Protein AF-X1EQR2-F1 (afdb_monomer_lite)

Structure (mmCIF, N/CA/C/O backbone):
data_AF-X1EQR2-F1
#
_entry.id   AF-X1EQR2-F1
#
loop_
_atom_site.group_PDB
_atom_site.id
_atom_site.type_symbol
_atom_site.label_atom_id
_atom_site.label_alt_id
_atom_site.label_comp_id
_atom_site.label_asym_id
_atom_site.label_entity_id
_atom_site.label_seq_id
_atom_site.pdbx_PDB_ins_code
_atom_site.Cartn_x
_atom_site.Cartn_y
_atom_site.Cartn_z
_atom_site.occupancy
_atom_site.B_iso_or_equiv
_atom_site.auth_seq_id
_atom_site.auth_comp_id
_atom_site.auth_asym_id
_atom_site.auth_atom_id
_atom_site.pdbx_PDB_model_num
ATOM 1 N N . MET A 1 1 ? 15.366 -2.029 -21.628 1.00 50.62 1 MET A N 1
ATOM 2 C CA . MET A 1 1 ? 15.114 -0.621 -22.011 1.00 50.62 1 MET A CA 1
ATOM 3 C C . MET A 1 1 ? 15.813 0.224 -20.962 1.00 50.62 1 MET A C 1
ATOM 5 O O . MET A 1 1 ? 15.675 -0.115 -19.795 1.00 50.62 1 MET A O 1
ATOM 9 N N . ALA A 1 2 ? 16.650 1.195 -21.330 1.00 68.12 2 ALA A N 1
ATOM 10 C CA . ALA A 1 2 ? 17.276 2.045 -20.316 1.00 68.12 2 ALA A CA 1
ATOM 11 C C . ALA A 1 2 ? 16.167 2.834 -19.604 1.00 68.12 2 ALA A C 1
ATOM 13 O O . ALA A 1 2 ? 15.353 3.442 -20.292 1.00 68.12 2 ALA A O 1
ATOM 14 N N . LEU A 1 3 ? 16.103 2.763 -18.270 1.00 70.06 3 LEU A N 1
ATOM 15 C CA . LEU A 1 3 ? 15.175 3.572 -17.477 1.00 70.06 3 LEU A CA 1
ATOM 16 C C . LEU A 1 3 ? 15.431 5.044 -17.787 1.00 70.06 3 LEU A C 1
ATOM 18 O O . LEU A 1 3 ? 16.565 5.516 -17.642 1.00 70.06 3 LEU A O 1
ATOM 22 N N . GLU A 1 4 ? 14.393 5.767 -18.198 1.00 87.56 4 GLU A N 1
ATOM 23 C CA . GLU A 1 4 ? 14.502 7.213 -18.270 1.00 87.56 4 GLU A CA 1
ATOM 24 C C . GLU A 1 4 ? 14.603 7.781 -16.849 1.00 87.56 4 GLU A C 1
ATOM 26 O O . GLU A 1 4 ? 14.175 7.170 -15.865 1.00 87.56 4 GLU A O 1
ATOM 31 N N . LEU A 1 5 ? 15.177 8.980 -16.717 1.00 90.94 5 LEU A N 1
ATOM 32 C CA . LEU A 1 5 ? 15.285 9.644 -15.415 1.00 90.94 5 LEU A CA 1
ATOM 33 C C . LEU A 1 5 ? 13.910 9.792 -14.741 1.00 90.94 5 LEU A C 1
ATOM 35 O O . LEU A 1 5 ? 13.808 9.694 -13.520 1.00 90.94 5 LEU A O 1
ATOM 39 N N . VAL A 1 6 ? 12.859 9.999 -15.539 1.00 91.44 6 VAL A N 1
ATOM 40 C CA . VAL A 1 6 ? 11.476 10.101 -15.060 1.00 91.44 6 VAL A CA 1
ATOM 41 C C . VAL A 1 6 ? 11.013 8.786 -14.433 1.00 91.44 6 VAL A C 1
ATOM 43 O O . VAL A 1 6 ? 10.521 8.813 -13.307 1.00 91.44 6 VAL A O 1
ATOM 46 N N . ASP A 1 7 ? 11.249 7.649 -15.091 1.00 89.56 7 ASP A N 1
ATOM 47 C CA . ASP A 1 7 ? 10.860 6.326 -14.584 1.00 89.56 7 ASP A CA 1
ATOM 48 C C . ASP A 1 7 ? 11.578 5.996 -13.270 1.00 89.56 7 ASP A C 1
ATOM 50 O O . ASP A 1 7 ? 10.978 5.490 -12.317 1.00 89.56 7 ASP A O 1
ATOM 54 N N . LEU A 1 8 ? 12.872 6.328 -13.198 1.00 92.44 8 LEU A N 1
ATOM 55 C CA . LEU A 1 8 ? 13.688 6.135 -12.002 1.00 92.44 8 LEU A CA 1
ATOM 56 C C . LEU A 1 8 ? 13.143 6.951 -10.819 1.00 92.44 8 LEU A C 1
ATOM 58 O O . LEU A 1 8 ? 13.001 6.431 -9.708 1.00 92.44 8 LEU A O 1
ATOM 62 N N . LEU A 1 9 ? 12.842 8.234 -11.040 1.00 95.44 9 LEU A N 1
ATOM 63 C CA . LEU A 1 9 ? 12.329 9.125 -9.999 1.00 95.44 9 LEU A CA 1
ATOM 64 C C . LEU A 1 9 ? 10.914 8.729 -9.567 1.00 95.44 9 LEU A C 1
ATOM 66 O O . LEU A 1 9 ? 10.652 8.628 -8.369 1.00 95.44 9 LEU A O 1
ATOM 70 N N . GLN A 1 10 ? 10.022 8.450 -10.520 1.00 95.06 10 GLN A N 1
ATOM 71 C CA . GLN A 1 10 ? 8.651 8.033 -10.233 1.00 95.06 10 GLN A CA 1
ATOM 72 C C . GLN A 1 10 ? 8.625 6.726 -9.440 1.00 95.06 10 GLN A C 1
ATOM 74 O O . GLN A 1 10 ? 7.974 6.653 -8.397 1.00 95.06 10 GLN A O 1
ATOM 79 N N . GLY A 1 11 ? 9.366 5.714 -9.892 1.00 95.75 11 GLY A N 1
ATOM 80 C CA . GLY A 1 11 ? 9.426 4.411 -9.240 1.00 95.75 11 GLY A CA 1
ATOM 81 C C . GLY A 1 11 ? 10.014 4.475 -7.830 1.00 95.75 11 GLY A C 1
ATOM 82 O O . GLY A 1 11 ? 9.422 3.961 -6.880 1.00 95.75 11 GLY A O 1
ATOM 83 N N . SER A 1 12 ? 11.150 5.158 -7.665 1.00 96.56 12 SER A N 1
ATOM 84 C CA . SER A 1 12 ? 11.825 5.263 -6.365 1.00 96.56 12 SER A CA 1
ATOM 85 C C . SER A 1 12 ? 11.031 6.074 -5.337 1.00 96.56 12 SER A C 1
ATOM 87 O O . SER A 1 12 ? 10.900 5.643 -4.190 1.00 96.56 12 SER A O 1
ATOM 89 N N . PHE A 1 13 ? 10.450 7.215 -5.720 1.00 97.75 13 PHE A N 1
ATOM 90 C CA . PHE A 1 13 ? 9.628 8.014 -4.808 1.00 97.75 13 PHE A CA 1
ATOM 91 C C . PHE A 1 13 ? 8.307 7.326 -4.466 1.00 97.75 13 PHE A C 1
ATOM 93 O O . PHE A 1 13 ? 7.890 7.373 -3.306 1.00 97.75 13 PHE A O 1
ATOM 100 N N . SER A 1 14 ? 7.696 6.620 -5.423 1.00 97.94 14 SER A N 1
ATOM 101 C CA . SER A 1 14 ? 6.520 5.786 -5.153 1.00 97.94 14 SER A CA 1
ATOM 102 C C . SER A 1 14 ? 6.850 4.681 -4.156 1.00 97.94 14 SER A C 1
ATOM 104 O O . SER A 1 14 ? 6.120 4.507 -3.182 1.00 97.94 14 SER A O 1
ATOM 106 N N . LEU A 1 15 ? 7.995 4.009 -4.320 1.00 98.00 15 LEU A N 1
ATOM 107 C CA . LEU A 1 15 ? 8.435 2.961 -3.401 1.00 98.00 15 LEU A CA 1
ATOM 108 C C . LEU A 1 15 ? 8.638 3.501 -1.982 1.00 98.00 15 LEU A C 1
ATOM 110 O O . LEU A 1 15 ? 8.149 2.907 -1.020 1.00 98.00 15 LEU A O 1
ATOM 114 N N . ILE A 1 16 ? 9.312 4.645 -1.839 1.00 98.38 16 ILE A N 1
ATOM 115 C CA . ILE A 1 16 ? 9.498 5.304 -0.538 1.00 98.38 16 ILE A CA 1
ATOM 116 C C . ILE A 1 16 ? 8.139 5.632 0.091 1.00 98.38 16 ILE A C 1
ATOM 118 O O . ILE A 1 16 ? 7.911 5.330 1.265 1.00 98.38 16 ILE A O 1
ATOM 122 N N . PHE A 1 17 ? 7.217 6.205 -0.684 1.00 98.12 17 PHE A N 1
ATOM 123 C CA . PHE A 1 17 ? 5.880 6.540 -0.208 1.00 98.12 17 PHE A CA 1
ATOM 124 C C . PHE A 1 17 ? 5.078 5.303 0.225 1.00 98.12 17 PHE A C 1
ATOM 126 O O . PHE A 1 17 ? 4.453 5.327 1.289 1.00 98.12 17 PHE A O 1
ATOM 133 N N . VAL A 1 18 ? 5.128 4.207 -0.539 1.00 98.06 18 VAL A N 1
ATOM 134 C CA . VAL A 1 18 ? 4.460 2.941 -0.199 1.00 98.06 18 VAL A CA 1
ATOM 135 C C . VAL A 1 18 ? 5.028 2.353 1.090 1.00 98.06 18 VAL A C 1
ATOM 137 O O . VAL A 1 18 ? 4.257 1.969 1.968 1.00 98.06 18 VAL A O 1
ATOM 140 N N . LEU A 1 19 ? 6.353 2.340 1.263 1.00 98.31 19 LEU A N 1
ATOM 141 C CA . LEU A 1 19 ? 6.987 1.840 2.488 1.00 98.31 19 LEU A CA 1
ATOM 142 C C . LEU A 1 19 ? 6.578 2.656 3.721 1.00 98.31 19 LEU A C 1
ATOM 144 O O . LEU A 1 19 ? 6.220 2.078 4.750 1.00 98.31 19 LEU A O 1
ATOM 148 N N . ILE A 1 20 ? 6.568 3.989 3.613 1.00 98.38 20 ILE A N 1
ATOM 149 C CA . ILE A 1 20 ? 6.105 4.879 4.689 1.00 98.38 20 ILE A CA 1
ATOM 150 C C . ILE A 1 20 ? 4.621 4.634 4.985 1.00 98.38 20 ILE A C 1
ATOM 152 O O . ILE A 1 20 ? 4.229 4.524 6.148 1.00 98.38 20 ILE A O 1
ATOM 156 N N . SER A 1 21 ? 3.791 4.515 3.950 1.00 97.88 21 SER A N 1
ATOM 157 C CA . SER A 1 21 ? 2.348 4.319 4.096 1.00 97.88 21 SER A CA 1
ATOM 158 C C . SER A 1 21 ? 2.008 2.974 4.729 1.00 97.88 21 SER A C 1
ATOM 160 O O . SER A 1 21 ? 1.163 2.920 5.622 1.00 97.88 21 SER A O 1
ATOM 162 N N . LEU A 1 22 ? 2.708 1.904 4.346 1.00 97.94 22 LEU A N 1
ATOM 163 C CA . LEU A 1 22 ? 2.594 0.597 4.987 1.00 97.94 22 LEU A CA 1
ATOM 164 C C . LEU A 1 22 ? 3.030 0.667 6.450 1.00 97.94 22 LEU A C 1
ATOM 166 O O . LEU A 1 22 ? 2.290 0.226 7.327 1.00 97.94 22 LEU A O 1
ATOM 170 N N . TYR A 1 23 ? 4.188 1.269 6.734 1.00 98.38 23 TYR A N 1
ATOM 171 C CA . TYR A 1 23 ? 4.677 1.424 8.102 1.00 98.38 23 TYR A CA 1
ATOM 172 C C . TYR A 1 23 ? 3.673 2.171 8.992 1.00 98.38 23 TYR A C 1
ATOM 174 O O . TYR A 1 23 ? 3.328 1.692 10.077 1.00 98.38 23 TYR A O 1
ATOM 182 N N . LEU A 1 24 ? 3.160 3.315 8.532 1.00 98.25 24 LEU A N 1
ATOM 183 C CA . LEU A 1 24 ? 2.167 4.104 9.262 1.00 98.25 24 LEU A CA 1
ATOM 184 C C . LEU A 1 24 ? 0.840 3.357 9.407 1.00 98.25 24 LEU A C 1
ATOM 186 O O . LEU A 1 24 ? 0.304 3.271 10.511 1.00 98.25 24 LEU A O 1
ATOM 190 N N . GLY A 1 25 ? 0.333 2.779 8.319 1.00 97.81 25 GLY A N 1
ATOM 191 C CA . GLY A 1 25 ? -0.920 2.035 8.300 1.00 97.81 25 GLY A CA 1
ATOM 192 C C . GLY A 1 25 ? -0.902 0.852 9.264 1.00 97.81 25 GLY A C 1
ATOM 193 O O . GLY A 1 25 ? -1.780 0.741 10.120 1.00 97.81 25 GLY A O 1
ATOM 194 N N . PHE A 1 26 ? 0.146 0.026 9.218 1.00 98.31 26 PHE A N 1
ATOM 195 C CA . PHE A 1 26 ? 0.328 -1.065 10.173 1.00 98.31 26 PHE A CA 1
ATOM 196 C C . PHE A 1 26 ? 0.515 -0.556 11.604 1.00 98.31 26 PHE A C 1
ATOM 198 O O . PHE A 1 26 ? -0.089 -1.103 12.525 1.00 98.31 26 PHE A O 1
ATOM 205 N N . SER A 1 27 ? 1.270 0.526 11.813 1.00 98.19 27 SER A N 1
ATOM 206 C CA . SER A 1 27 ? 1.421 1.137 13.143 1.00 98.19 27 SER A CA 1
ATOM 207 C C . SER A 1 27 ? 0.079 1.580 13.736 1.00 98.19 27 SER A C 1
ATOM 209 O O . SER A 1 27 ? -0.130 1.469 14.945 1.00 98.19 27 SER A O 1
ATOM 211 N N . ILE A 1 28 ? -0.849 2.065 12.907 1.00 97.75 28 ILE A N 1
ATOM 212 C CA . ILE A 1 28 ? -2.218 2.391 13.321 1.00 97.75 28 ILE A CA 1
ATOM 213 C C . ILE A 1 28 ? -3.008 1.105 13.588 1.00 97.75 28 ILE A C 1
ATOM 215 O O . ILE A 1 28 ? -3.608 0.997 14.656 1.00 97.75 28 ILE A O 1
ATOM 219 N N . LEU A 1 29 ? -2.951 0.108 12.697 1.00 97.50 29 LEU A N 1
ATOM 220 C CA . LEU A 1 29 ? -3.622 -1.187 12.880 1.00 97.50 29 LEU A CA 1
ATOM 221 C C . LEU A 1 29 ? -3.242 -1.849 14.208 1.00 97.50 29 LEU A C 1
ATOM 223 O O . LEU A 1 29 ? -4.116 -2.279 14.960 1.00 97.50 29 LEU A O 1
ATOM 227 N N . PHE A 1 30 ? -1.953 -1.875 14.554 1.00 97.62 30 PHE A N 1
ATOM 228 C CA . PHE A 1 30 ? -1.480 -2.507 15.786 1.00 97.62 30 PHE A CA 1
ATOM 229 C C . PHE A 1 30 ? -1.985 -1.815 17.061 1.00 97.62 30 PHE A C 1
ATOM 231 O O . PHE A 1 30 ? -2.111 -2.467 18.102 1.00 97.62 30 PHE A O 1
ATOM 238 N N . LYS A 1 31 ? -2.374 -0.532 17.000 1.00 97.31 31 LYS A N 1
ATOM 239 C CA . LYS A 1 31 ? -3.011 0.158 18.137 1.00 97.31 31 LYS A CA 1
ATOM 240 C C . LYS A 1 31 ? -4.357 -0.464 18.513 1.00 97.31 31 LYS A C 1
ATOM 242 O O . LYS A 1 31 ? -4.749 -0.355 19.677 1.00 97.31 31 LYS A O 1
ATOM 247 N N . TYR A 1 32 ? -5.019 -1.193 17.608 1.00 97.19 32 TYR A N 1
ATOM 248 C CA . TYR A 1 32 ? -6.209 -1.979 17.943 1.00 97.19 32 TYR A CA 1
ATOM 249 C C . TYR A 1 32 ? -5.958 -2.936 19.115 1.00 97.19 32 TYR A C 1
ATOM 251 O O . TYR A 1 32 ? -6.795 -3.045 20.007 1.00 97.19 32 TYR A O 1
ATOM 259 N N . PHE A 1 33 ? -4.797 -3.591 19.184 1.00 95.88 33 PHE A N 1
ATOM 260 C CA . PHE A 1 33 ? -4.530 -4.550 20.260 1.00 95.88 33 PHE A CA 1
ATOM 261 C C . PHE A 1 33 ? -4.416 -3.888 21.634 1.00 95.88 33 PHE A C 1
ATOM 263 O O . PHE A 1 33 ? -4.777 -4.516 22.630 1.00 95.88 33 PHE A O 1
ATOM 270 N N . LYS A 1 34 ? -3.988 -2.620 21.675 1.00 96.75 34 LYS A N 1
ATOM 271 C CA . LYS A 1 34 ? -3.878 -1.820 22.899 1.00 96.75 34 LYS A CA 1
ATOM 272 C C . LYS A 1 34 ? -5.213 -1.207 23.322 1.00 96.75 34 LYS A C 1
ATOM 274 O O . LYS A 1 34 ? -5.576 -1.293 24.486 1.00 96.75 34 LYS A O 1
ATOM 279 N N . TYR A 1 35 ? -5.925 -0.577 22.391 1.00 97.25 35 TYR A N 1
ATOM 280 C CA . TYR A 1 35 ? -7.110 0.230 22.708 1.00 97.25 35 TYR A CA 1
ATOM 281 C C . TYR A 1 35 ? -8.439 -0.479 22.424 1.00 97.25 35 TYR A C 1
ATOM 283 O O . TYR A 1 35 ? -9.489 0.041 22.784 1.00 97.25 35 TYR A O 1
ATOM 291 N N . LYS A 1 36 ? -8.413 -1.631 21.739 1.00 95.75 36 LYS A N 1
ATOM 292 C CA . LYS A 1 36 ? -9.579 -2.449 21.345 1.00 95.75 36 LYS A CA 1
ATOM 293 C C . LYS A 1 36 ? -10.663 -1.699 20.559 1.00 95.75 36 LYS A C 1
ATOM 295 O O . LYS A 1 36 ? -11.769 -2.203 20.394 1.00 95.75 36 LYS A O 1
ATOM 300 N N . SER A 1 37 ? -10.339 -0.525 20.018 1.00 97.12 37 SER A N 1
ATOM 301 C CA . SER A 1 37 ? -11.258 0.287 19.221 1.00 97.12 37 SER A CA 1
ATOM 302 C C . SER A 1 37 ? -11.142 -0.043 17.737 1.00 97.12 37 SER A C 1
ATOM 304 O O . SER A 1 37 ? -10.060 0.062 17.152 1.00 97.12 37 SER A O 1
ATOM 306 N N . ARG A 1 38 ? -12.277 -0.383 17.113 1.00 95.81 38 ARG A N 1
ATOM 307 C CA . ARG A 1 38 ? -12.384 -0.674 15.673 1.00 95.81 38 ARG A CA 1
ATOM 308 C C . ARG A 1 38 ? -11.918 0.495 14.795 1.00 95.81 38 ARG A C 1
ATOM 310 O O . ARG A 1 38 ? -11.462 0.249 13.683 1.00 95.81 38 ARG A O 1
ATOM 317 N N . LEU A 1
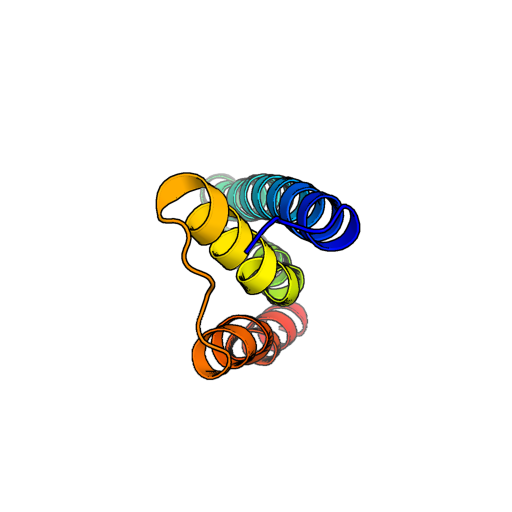 39 ? -11.941 1.726 15.313 1.00 96.50 39 LEU A N 1
ATOM 318 C CA . LEU A 1 39 ? -11.448 2.920 14.619 1.00 96.50 39 LEU A CA 1
ATOM 319 C C . LEU A 1 39 ? -10.001 2.747 14.129 1.00 96.50 39 LEU A C 1
ATOM 321 O O . LEU A 1 39 ? -9.680 3.127 13.010 1.00 96.50 39 LEU A O 1
ATOM 325 N N . TYR A 1 40 ? -9.133 2.113 14.924 1.00 97.62 40 TYR A N 1
ATOM 326 C CA . TYR A 1 40 ? -7.743 1.867 14.524 1.00 97.62 40 TYR A CA 1
ATOM 327 C C . TYR A 1 40 ? -7.631 0.899 13.341 1.00 97.62 40 TYR A C 1
ATOM 329 O O . TYR A 1 40 ? -6.745 1.054 12.505 1.00 97.62 40 TYR A O 1
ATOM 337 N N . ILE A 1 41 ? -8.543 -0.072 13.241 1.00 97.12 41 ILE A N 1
--------------------------------------------------
• **Exercise objective**
Beginning at the first line above, repeat exactly until the line containing "ATOM 18 O O", which is included.

• **Answer to the problem**
Protein AF-X1EQR2-F1 (afdb_monomer_lite)

Structure (mmCIF, N/CA/C/O backbone):
data_AF-X1EQR2-F1
#
_entry.id   AF-X1EQR2-F1
#
loop_
_atom_site.group_PDB
_atom_site.id
_atom_site.type_symbol
_atom_site.label_atom_id
_atom_site.label_alt_id
_atom_site.label_comp_id
_atom_site.label_asym_id
_atom_site.label_entity_id
_atom_site.label_seq_id
_atom_site.pdbx_PDB_ins_code
_atom_site.Cartn_x
_atom_site.Cartn_y
_atom_site.Cartn_z
_atom_site.occupancy
_atom_site.B_iso_or_equiv
_atom_site.auth_seq_id
_atom_site.auth_comp_id
_atom_site.auth_asym_id
_atom_site.auth_atom_id
_atom_site.pdbx_PDB_model_num
ATOM 1 N N . MET A 1 1 ? 15.366 -2.029 -21.628 1.00 50.62 1 MET A N 1
ATOM 2 C CA . MET A 1 1 ? 15.114 -0.621 -22.011 1.00 50.62 1 MET A CA 1
ATOM 3 C C . MET A 1 1 ? 15.813 0.224 -20.962 1.00 50.62 1 MET A C 1
ATOM 5 O O . MET A 1 1 ? 15.675 -0.115 -19.795 1.00 50.62 1 MET A O 1
ATOM 9 N N . ALA A 1 2 ? 16.650 1.195 -21.330 1.00 68.12 2 ALA A N 1
ATOM 10 C CA . ALA A 1 2 ? 17.276 2.045 -20.316 1.00 68.12 2 ALA A CA 1
ATOM 11 C C . ALA A 1 2 ? 16.167 2.834 -19.604 1.00 68.12 2 ALA A C 1
ATOM 13 O O . ALA A 1 2 ? 15.353 3.442 -20.292 1.00 68.12 2 ALA A O 1
ATOM 14 N N . LEU A 1 3 ? 16.103 2.763 -18.270 1.00 70.06 3 LEU A N 1
ATOM 15 C CA . LEU A 1 3 ? 15.175 3.572 -17.477 1.00 70.06 3 LEU A CA 1
ATOM 16 C C . LEU A 1 3 ? 15.431 5.044 -17.787 1.00 70.06 3 LEU A C 1
ATOM 18 O O . LEU A 1 3 ? 16.565 5.516 -17.642 1.00 70.06 3 LEU A O 1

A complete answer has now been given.